Divide and Conquer

Master Theorem

Given any recurrence of the form $T(n) = a T(\frac{n}{b}) + c n^k$ for all $n > b$, we have:

• If $a > b^k$, then $T(n) = \Theta(n^{\log_b a})$
• If $a < b^k$, then $T(n) = \Theta(n^k)$
• If $a = b^k$, then $T(n) = \Theta(n^k \log n)$

Root Finding

Given a continuous function $f$ and two points $a < b$ such that $f(a) \cdot f(b) < 0$, there exists a root of $f$ in the interval $\lbrack a, b \rbrack$ by the intermediate value theorem. Since said root may be irrational, we aim to approximate it with an arbitrary precision $\epsilon$.

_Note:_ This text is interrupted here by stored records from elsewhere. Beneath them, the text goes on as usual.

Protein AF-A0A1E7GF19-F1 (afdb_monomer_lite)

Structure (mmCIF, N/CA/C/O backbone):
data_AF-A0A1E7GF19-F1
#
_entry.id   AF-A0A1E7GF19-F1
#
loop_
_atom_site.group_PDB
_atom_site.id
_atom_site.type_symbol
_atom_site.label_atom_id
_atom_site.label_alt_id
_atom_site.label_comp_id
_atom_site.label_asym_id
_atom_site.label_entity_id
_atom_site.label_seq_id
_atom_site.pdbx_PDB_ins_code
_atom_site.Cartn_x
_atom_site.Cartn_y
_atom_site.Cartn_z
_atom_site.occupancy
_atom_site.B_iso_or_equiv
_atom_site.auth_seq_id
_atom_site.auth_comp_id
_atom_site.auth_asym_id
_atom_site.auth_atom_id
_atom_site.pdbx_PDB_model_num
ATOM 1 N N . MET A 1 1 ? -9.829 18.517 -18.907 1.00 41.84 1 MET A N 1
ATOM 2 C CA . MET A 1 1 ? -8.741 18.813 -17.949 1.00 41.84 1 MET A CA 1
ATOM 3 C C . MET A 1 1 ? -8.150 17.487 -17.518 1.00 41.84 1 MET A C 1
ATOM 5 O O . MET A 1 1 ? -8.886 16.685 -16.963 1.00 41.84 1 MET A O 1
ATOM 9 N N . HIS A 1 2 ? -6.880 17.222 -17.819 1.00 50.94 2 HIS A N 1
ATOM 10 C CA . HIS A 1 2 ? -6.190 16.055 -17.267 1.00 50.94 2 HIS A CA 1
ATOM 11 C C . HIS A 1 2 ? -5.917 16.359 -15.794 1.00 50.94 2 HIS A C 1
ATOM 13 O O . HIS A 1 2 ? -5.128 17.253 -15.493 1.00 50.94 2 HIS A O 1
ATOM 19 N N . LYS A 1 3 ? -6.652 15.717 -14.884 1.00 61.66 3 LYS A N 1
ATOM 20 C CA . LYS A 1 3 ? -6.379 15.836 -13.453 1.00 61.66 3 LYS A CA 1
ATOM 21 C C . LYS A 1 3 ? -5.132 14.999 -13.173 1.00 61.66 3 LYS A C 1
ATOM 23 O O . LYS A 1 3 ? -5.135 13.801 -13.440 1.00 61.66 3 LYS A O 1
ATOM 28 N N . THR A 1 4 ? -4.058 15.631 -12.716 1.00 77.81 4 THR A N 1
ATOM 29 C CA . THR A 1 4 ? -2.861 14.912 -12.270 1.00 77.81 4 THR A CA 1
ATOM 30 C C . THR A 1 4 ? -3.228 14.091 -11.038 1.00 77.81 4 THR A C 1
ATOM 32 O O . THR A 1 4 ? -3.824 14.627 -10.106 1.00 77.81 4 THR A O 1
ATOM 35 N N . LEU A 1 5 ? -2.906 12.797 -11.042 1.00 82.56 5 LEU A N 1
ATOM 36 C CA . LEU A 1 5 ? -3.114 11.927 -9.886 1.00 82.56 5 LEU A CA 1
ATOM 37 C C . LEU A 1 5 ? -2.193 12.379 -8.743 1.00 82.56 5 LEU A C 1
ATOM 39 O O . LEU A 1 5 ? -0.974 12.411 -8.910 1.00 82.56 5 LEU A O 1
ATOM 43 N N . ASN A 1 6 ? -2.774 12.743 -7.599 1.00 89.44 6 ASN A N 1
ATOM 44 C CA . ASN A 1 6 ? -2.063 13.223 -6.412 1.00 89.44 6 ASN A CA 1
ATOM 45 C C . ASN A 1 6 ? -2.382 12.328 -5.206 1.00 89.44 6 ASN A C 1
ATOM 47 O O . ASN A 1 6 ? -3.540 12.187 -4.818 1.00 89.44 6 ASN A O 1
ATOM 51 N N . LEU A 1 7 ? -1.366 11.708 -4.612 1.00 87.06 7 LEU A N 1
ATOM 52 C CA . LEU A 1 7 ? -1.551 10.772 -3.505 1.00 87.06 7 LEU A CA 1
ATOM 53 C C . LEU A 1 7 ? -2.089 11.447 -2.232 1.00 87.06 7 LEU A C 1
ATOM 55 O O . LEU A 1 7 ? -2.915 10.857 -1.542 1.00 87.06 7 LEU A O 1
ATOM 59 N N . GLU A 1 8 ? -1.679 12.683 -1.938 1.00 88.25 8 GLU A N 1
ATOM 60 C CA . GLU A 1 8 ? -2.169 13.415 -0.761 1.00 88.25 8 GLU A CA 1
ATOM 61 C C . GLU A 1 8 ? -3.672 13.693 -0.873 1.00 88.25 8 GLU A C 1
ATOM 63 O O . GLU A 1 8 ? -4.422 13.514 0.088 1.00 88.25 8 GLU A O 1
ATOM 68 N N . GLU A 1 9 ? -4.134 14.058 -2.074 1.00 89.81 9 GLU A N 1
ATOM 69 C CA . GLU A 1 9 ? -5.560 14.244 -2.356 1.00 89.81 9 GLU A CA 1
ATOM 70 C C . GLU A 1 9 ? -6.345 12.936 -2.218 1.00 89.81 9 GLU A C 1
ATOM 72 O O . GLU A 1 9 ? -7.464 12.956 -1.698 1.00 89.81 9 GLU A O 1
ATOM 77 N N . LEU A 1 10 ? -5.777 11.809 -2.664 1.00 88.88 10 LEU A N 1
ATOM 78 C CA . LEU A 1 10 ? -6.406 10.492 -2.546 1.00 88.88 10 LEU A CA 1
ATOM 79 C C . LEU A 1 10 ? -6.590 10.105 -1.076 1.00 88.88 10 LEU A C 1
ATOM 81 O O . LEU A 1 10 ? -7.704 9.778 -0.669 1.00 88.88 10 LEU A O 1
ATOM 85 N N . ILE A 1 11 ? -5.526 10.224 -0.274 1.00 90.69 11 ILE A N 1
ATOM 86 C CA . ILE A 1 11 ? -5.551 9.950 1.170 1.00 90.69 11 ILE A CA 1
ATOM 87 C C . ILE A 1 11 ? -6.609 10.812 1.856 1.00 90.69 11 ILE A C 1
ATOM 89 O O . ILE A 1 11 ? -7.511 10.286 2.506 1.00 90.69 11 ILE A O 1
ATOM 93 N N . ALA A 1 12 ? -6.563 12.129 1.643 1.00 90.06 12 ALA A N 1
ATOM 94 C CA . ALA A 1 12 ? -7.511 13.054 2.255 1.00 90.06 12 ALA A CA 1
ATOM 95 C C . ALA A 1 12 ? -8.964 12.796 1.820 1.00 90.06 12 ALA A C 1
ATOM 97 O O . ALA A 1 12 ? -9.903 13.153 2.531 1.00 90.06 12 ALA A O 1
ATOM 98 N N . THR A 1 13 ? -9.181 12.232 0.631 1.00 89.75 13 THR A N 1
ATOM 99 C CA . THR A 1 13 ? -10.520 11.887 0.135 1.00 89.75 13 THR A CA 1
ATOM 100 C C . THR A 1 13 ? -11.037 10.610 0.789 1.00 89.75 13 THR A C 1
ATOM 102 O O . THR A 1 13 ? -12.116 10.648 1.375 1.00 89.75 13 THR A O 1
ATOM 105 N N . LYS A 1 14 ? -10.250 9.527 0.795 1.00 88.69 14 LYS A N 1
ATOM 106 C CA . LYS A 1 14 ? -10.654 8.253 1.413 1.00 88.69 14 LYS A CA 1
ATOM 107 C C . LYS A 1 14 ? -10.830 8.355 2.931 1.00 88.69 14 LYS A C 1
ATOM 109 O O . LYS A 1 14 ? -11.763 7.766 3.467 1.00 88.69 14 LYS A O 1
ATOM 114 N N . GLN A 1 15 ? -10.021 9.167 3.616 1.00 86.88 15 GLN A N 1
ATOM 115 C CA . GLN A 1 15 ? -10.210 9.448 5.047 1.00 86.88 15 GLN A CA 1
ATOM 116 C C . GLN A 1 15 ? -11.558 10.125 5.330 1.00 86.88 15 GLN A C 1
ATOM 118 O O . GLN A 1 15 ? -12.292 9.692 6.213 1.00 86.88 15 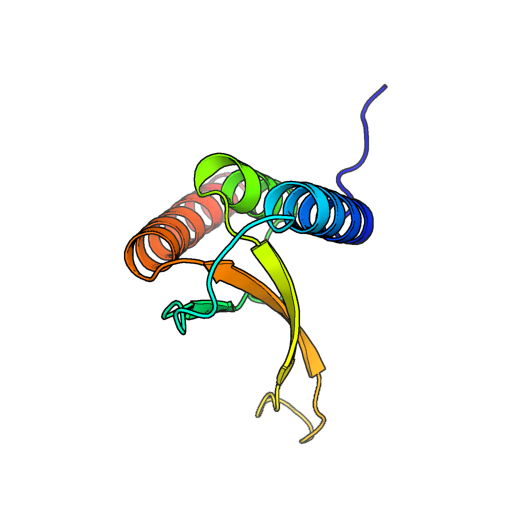GLN A O 1
ATOM 123 N N . ARG A 1 16 ? -11.936 11.134 4.533 1.00 87.50 16 ARG A N 1
ATOM 124 C CA . ARG A 1 16 ? -13.243 11.801 4.667 1.00 87.50 16 ARG A CA 1
ATOM 125 C C . ARG A 1 16 ? -14.413 10.863 4.369 1.00 87.50 16 ARG A C 1
ATOM 127 O O . ARG A 1 16 ? -15.431 10.944 5.048 1.00 87.50 16 ARG A O 1
ATOM 134 N N . GLU A 1 17 ? -14.286 9.994 3.366 1.00 84.56 17 GLU A N 1
ATOM 135 C CA . GLU A 1 17 ? -15.299 8.971 3.060 1.00 84.56 17 GLU A CA 1
ATOM 136 C C . GLU A 1 17 ? -15.489 8.015 4.244 1.00 84.56 17 GLU A C 1
ATOM 138 O O . GLU A 1 17 ? -16.618 7.725 4.637 1.00 84.56 17 GLU A O 1
A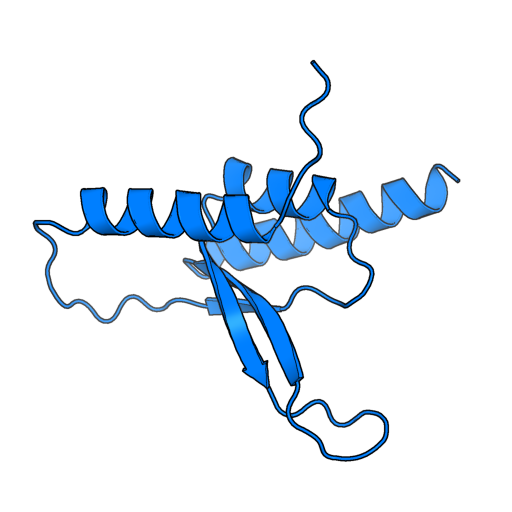TOM 143 N N . ARG A 1 18 ? -14.391 7.575 4.864 1.00 80.00 18 ARG A N 1
ATOM 144 C CA . ARG A 1 18 ? -14.421 6.714 6.047 1.00 80.00 18 ARG A CA 1
ATOM 145 C C . ARG A 1 18 ? -15.089 7.388 7.246 1.00 80.00 18 ARG A C 1
ATOM 147 O O . ARG A 1 18 ? -16.000 6.804 7.820 1.00 80.00 18 ARG A O 1
ATOM 154 N N . GLU A 1 19 ? -14.702 8.618 7.582 1.00 81.94 19 GLU A N 1
ATOM 155 C CA . GLU A 1 19 ? -15.306 9.384 8.686 1.00 81.94 19 GLU A CA 1
ATOM 156 C C . GLU A 1 19 ? -16.824 9.561 8.513 1.00 81.94 19 GLU A C 1
ATOM 158 O O . GLU A 1 19 ? -17.576 9.527 9.487 1.00 81.94 19 GLU A O 1
ATOM 163 N N . GLN A 1 20 ? -17.293 9.716 7.271 1.00 76.88 20 GLN A N 1
ATOM 164 C CA . GLN A 1 20 ? -18.723 9.787 6.956 1.00 76.88 20 GLN A CA 1
ATOM 165 C C . GLN A 1 20 ? -19.431 8.433 7.116 1.00 76.88 20 GLN A C 1
ATOM 167 O O . GLN A 1 20 ? -20.601 8.403 7.502 1.00 76.88 20 GLN A O 1
ATOM 172 N N . ASN A 1 21 ? -18.733 7.326 6.854 1.00 69.88 21 ASN A N 1
ATOM 173 C CA . ASN A 1 21 ? -19.268 5.965 6.939 1.00 69.88 21 ASN A CA 1
ATOM 174 C C . ASN A 1 21 ? -19.227 5.383 8.368 1.00 69.88 21 ASN A C 1
ATOM 176 O O . ASN A 1 21 ? -20.070 4.558 8.715 1.00 69.88 21 ASN A O 1
ATOM 180 N N . GLU A 1 22 ? -18.290 5.821 9.215 1.00 65.19 22 GLU A N 1
ATOM 181 C CA . GLU A 1 22 ? -18.083 5.315 10.584 1.00 65.19 22 GLU A CA 1
ATOM 182 C C . GLU A 1 22 ? -19.006 5.940 11.647 1.00 65.19 22 GLU A C 1
ATOM 184 O O . GLU A 1 22 ? -18.939 5.570 12.820 1.00 65.19 22 GLU A O 1
ATOM 189 N N . ALA A 1 23 ? -19.934 6.824 11.265 1.00 56.78 23 ALA A N 1
ATOM 190 C CA . ALA A 1 23 ? -20.865 7.509 12.171 1.00 56.78 23 ALA A CA 1
ATOM 191 C C . ALA A 1 23 ? -21.884 6.593 12.911 1.00 56.78 23 ALA A C 1
ATOM 193 O O . ALA A 1 23 ? -22.856 7.093 13.481 1.00 56.78 23 ALA A O 1
ATOM 194 N N . GLY A 1 24 ? -21.687 5.267 12.947 1.00 53.03 24 GLY A N 1
ATOM 195 C CA . GLY A 1 24 ? -22.589 4.327 13.626 1.00 53.03 24 GLY A CA 1
ATOM 196 C C . GLY A 1 24 ? -22.088 2.892 13.867 1.00 53.03 24 GLY A C 1
ATOM 197 O O . GLY A 1 24 ? -22.929 1.999 13.954 1.00 53.03 24 GLY A O 1
ATOM 198 N N . GLY A 1 25 ? -20.778 2.627 13.961 1.00 50.69 25 GLY A N 1
ATOM 199 C CA . GLY A 1 25 ? -20.233 1.255 13.990 1.00 50.69 25 GLY A CA 1
ATOM 200 C C . GLY A 1 25 ? -19.529 0.831 15.285 1.00 50.69 25 GLY A C 1
ATOM 201 O O . GLY A 1 25 ? -18.738 1.577 15.844 1.00 50.69 25 GLY A O 1
ATOM 202 N N . ASN A 1 26 ? -19.830 -0.386 15.742 1.00 51.41 26 ASN A N 1
ATOM 203 C CA . ASN A 1 26 ? -19.352 -1.067 16.951 1.00 51.41 26 ASN A CA 1
ATOM 204 C C . ASN A 1 26 ? -17.823 -1.325 16.943 1.00 51.41 26 ASN A C 1
ATOM 206 O O . ASN A 1 26 ? -17.258 -1.609 15.894 1.00 51.41 26 ASN A O 1
ATOM 210 N N . LEU A 1 27 ? -17.170 -1.288 18.115 1.00 49.34 27 LEU A N 1
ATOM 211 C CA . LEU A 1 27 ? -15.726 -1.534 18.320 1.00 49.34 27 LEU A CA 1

• Algorithm: $Bisect(a, b, \epsilon)$
• If $b - a < \epsilon$, $a$ is a suitable approximation
• Otherwise, calculate the midpoint $m = (a + b)/2$
• If $f(m) \le 0$ then return $Bisect(m, b, \epsilon)$
• else return $Bisect(a, m, \epsilon)$
• Time: $T(n) = T(\frac{n}{2}) + O(1) = O(\log(\frac{b - a}{\epsilon}))$
• Proof:
• $P(k) =$ For any $a, b$ such that $k\epsilon \le |a - b| \le (k + 1)\epsilon$, if $f(a)f(b) \le 0$, then we find an $\epsilon$ approx to a root using $\log k$ queries to $f$.
• $P(1)$: Output $a + \epsilon$, since the whole interval is at most $epsilon$. This requires $0$ calls to $f$.
• Suppose $P(k)$ and consider an arbitrary $a$, $b$ s.t. $2k\epsilon \le |a - b| \le (2k + 1)\epsilon$.
• If $f(a + k\epsilon) = 0$, output $a + k\epsilon$.
• If $f(a)f(a + k\epsilon) < 0$, solve on the interval $\lbrack a, a + k\epsilon \rbrack$. By I.H. this takes at most $\log(k)$ queries of $f$.
• Otherwise, we have $f(b)f(a + k\epsilon) < 0$, since $f(a)f(b) < 0$ and $f(a)f(a + k\epsilon) \ge 0$. Solve the interval $\lbrack a + k\epsilon, b \rbrack$.
• In any case, we used at most $\log(k) + 1 = $\log(2k)$ queries to $f$.

kth Smallest Element

• Algorithm: $f(S \in \mathbb{R}^n, k \in \mathbb{R})$
• Select an approximate median element $w$ using median of $\frac{n}{5} medians with subarrays of size $5$
• Partition each element into three sets, $S_{>}, S_{<}, S_{=}$
• If $k \le |S_{<}|$, recurse on $f(S_{<}, k)$
• Else, if $k \le |S_{<}| + |S_{=}|$, return $w$
• Else, recurse on $f(S_{>}, k - |S_{<}| - |S_{=}|)$